| Required work |
Within the records below, reproduce without change the lines from the line that has "ATOM 140 N N" through the line that has "ATOM 164 N N", and only those.

/---

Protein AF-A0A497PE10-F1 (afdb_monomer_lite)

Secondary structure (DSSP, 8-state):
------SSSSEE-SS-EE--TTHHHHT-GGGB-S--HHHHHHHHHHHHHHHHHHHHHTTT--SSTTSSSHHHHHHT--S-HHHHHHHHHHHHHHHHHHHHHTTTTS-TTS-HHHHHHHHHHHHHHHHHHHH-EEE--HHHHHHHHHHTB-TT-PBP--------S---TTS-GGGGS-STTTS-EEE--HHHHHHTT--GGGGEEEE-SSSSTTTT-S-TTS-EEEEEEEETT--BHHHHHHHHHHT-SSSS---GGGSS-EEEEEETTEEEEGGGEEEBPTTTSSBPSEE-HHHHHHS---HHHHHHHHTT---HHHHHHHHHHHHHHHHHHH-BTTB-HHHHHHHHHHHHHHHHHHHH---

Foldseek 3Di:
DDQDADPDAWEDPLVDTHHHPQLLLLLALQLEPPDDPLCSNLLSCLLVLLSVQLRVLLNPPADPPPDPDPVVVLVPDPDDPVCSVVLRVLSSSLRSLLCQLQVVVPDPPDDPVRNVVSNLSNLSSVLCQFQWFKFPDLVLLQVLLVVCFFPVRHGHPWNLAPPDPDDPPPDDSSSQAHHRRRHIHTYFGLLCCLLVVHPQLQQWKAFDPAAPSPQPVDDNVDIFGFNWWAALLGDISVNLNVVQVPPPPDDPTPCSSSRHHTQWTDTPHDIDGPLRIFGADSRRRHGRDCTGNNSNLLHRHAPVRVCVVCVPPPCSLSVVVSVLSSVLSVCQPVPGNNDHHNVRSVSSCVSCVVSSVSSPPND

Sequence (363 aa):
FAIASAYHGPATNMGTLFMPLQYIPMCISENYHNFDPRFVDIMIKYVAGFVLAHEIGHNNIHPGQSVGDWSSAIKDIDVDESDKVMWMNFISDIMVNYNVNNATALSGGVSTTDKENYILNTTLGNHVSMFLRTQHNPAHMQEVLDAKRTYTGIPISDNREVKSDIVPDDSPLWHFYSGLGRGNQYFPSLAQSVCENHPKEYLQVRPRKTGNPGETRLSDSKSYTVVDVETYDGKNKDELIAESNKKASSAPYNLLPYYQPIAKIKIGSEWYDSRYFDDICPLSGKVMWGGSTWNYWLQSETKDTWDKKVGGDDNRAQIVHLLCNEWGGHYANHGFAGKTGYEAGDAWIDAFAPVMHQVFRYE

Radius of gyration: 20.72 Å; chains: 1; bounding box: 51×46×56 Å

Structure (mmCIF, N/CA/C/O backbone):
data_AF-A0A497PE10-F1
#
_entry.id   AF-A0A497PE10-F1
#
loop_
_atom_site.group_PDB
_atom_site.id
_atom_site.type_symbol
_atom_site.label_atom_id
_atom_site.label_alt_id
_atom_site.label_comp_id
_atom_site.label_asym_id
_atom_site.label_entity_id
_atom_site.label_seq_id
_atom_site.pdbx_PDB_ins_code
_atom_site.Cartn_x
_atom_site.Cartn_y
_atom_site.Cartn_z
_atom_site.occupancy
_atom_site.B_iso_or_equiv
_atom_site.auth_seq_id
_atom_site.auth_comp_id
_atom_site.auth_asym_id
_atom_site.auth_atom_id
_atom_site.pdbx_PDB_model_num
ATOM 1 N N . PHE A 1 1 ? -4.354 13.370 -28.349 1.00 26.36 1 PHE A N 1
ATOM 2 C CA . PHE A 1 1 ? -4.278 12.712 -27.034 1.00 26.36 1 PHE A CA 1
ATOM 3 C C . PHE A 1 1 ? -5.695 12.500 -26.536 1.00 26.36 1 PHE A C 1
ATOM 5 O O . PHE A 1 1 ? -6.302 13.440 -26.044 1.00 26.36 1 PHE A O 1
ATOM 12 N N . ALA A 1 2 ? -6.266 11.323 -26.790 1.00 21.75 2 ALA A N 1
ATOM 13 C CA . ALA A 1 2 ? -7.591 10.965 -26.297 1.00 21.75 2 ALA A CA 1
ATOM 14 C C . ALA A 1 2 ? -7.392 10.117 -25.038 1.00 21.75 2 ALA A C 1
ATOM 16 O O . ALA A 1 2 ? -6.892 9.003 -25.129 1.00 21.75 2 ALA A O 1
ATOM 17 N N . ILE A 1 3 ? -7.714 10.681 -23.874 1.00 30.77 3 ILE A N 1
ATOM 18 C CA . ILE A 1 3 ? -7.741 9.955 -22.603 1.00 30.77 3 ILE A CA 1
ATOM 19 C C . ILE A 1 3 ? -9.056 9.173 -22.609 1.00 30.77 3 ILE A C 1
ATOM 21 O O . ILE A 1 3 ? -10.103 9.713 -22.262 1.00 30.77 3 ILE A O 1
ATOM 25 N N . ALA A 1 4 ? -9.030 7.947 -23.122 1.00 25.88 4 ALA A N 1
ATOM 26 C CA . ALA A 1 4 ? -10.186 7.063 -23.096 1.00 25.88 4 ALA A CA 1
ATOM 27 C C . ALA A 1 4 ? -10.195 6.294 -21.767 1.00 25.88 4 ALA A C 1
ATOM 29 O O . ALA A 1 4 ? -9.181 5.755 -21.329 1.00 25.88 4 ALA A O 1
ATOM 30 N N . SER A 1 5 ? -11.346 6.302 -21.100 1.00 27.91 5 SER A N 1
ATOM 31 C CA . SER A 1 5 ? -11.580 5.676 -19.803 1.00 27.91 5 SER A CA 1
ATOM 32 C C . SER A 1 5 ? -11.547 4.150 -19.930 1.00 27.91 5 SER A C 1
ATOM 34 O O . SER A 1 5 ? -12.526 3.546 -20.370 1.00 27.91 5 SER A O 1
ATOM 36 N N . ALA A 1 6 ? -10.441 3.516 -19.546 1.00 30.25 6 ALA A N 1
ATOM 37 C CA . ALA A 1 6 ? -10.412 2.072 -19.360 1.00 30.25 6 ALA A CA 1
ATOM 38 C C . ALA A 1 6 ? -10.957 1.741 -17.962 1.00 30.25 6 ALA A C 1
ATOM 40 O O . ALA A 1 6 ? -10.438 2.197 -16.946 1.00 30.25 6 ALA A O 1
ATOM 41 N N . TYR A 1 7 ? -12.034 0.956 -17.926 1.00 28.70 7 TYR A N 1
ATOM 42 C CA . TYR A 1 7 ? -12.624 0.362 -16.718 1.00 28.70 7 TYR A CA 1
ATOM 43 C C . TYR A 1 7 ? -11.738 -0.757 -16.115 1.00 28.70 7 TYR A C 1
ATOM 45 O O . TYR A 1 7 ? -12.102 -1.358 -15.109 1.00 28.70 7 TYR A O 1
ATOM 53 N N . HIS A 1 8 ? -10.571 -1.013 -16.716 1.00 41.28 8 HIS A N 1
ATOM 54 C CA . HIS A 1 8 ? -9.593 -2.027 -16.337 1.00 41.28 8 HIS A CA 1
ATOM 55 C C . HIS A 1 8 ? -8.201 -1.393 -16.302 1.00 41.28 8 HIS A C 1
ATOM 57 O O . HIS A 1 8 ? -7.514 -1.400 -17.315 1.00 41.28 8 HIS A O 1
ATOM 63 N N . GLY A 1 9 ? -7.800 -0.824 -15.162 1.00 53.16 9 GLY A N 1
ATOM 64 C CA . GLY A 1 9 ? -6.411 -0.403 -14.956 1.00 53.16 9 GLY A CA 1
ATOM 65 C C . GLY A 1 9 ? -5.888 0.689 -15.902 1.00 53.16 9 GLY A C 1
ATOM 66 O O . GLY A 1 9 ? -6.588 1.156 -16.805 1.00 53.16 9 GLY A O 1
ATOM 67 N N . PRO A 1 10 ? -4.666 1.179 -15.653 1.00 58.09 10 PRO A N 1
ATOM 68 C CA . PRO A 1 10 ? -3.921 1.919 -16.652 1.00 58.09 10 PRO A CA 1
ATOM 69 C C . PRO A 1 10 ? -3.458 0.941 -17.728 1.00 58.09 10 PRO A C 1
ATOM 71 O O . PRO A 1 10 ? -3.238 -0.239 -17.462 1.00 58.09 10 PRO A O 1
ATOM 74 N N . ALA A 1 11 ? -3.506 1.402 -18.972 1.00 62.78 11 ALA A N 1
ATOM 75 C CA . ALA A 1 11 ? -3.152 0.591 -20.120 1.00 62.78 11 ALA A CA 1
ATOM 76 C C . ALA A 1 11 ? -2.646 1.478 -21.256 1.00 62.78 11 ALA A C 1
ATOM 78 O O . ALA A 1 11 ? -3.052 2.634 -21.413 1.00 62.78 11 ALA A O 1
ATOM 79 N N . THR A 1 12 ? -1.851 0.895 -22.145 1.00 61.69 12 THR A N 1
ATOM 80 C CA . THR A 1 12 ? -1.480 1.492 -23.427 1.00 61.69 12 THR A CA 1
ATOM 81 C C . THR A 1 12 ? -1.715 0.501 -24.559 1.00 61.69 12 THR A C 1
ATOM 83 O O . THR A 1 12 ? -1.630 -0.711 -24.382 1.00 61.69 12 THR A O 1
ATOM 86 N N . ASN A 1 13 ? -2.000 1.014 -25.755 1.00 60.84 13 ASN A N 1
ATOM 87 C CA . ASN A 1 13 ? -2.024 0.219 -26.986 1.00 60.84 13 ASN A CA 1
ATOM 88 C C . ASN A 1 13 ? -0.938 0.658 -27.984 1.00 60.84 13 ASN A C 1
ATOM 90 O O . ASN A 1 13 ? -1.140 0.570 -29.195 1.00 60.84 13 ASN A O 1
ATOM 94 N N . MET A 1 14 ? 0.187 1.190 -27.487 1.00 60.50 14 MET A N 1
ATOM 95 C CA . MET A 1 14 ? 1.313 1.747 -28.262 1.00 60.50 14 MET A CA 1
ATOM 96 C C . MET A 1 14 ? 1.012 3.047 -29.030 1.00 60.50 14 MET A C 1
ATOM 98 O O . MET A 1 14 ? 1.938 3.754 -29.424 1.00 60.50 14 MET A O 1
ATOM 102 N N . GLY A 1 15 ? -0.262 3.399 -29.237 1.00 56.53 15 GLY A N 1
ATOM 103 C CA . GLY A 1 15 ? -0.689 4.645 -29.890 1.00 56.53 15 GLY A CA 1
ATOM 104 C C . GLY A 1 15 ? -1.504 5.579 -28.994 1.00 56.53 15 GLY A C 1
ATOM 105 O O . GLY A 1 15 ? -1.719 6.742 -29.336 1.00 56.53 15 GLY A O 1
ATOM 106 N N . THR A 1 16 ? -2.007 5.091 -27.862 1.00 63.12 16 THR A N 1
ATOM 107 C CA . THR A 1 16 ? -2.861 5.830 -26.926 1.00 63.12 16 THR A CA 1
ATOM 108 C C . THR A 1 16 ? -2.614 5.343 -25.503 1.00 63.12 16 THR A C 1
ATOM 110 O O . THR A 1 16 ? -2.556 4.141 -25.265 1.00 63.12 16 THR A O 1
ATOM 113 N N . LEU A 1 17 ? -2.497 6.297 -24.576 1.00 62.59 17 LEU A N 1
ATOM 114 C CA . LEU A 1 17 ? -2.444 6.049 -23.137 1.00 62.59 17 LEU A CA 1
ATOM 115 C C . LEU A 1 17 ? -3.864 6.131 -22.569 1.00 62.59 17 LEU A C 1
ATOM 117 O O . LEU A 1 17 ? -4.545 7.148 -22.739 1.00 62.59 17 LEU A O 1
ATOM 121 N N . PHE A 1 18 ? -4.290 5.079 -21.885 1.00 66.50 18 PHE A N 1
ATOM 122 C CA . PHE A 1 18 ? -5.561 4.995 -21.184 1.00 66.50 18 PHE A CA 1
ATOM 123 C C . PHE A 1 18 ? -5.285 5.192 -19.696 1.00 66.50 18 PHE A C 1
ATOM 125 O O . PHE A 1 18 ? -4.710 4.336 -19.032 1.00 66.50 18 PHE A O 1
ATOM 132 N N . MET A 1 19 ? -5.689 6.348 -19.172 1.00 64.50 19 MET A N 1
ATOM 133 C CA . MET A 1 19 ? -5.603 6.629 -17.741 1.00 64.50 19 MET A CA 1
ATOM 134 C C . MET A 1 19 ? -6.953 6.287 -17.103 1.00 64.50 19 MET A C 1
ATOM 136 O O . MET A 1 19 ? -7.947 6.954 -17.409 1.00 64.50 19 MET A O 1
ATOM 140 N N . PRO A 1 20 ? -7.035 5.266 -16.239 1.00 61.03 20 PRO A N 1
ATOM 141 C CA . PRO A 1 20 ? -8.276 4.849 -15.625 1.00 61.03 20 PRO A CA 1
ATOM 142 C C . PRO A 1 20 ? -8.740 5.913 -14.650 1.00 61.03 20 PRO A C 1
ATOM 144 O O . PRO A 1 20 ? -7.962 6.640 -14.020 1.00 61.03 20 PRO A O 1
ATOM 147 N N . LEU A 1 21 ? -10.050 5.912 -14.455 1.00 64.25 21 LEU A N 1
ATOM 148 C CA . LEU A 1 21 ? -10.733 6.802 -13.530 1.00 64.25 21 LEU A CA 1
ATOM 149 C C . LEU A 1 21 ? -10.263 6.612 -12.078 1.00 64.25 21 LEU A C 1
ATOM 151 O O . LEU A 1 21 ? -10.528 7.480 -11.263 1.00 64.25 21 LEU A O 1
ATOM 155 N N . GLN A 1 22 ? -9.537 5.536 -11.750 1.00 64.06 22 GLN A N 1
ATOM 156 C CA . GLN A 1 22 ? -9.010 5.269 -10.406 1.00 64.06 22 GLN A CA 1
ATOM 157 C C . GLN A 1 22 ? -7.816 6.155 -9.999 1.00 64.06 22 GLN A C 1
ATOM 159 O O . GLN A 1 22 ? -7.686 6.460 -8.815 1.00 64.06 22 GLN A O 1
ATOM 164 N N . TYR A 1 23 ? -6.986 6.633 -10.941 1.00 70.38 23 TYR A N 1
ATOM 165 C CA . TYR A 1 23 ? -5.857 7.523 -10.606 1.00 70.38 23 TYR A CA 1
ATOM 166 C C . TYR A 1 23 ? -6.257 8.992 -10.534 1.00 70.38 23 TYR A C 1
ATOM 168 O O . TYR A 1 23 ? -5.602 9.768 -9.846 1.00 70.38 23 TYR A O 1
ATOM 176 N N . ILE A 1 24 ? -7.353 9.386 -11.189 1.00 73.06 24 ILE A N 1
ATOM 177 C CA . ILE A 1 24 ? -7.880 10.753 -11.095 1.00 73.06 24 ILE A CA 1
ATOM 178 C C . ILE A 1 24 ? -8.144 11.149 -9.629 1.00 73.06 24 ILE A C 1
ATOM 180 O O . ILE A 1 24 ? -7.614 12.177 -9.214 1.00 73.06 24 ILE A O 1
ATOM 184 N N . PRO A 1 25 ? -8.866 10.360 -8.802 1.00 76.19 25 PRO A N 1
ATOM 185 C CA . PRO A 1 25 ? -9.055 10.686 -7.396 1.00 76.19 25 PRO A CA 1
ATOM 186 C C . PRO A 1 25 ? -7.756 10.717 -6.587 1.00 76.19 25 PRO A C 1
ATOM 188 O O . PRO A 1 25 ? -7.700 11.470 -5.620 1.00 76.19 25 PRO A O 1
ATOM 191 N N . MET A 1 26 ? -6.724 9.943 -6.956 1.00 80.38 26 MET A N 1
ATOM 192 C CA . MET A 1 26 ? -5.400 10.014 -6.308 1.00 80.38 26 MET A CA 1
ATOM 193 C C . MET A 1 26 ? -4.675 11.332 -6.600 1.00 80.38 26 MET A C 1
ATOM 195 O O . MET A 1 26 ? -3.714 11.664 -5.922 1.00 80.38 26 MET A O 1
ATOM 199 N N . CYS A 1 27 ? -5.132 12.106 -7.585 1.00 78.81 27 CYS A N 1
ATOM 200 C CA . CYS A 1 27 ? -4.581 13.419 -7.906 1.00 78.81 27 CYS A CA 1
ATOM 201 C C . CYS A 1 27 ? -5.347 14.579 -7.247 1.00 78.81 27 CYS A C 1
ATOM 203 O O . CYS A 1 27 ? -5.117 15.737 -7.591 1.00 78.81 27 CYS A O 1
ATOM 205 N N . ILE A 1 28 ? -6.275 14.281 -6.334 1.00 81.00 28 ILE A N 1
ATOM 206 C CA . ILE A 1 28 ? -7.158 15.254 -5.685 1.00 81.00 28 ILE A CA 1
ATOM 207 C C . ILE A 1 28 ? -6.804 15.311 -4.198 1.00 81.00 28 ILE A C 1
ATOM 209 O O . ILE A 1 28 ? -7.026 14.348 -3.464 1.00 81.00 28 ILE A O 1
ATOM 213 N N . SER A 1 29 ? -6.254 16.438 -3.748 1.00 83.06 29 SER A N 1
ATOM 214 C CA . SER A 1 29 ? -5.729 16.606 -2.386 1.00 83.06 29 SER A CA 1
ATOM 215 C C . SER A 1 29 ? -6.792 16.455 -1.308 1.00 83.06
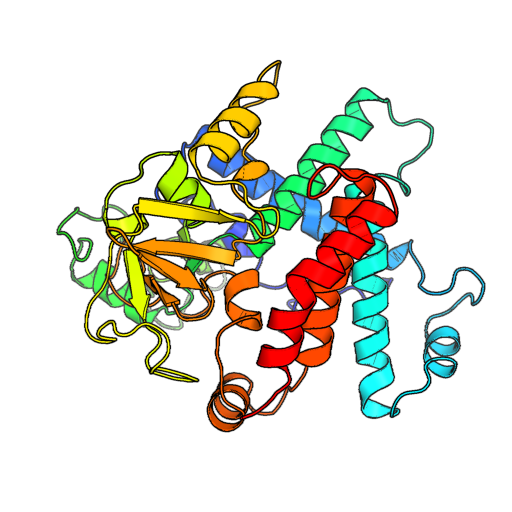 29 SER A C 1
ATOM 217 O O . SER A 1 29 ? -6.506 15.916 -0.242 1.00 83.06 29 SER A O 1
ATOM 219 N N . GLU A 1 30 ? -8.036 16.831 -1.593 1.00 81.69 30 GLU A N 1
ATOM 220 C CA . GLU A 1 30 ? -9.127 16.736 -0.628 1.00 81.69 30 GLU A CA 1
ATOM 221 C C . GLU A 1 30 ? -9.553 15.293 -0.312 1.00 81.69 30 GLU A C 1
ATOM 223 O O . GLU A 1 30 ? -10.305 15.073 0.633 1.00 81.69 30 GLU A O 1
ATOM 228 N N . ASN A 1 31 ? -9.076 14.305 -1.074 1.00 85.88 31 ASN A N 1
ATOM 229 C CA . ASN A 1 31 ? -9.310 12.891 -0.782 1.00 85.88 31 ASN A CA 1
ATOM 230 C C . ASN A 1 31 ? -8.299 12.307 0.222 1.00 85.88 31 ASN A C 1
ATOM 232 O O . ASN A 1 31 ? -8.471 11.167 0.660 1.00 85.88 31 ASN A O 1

\---

| Exercise response |
ATOM 140 N N . PRO A 1 20 ? -7.035 5.266 -16.239 1.00 61.03 20 PRO A N 1
ATOM 141 C CA . PRO A 1 20 ? -8.276 4.849 -15.625 1.00 61.03 20 PRO A CA 1
ATOM 142 C C . PRO A 1 20 ? -8.740 5.913 -14.650 1.00 61.03 20 PRO A C 1
ATOM 144 O O . PRO A 1 20 ? -7.962 6.640 -14.020 1.00 61.03 20 PRO A O 1
ATOM 147 N N . LEU A 1 21 ? -10.050 5.912 -14.455 1.00 64.25 21 LEU A N 1
ATOM 148 C CA . LEU A 1 21 ? -10.733 6.802 -13.530 1.00 64.25 21 LEU A CA 1
ATOM 149 C C . LEU A 1 21 ? -10.263 6.612 -12.078 1.00 64.25 21 LEU A C 1
ATOM 151 O O . LEU A 1 21 ? -10.528 7.480 -11.263 1.00 64.25 21 LEU A O 1
ATOM 155 N N . GLN A 1 22 ? -9.537 5.536 -11.750 1.00 64.06 22 GLN A N 1
ATOM 156 C CA . GLN A 1 22 ? -9.010 5.269 -10.406 1.00 64.06 22 GLN A CA 1
ATOM 157 C C . GLN A 1 22 ? -7.816 6.155 -9.999 1.00 64.06 22 GLN A C 1
ATOM 159 O O . GLN A 1 22 ? -7.686 6.460 -8.815 1.00 64.06 22 GLN A O 1
ATOM 164 N N . TYR A 1 23 ? -6.986 6.633 -10.941 1.00 70.38 23 TYR A N 1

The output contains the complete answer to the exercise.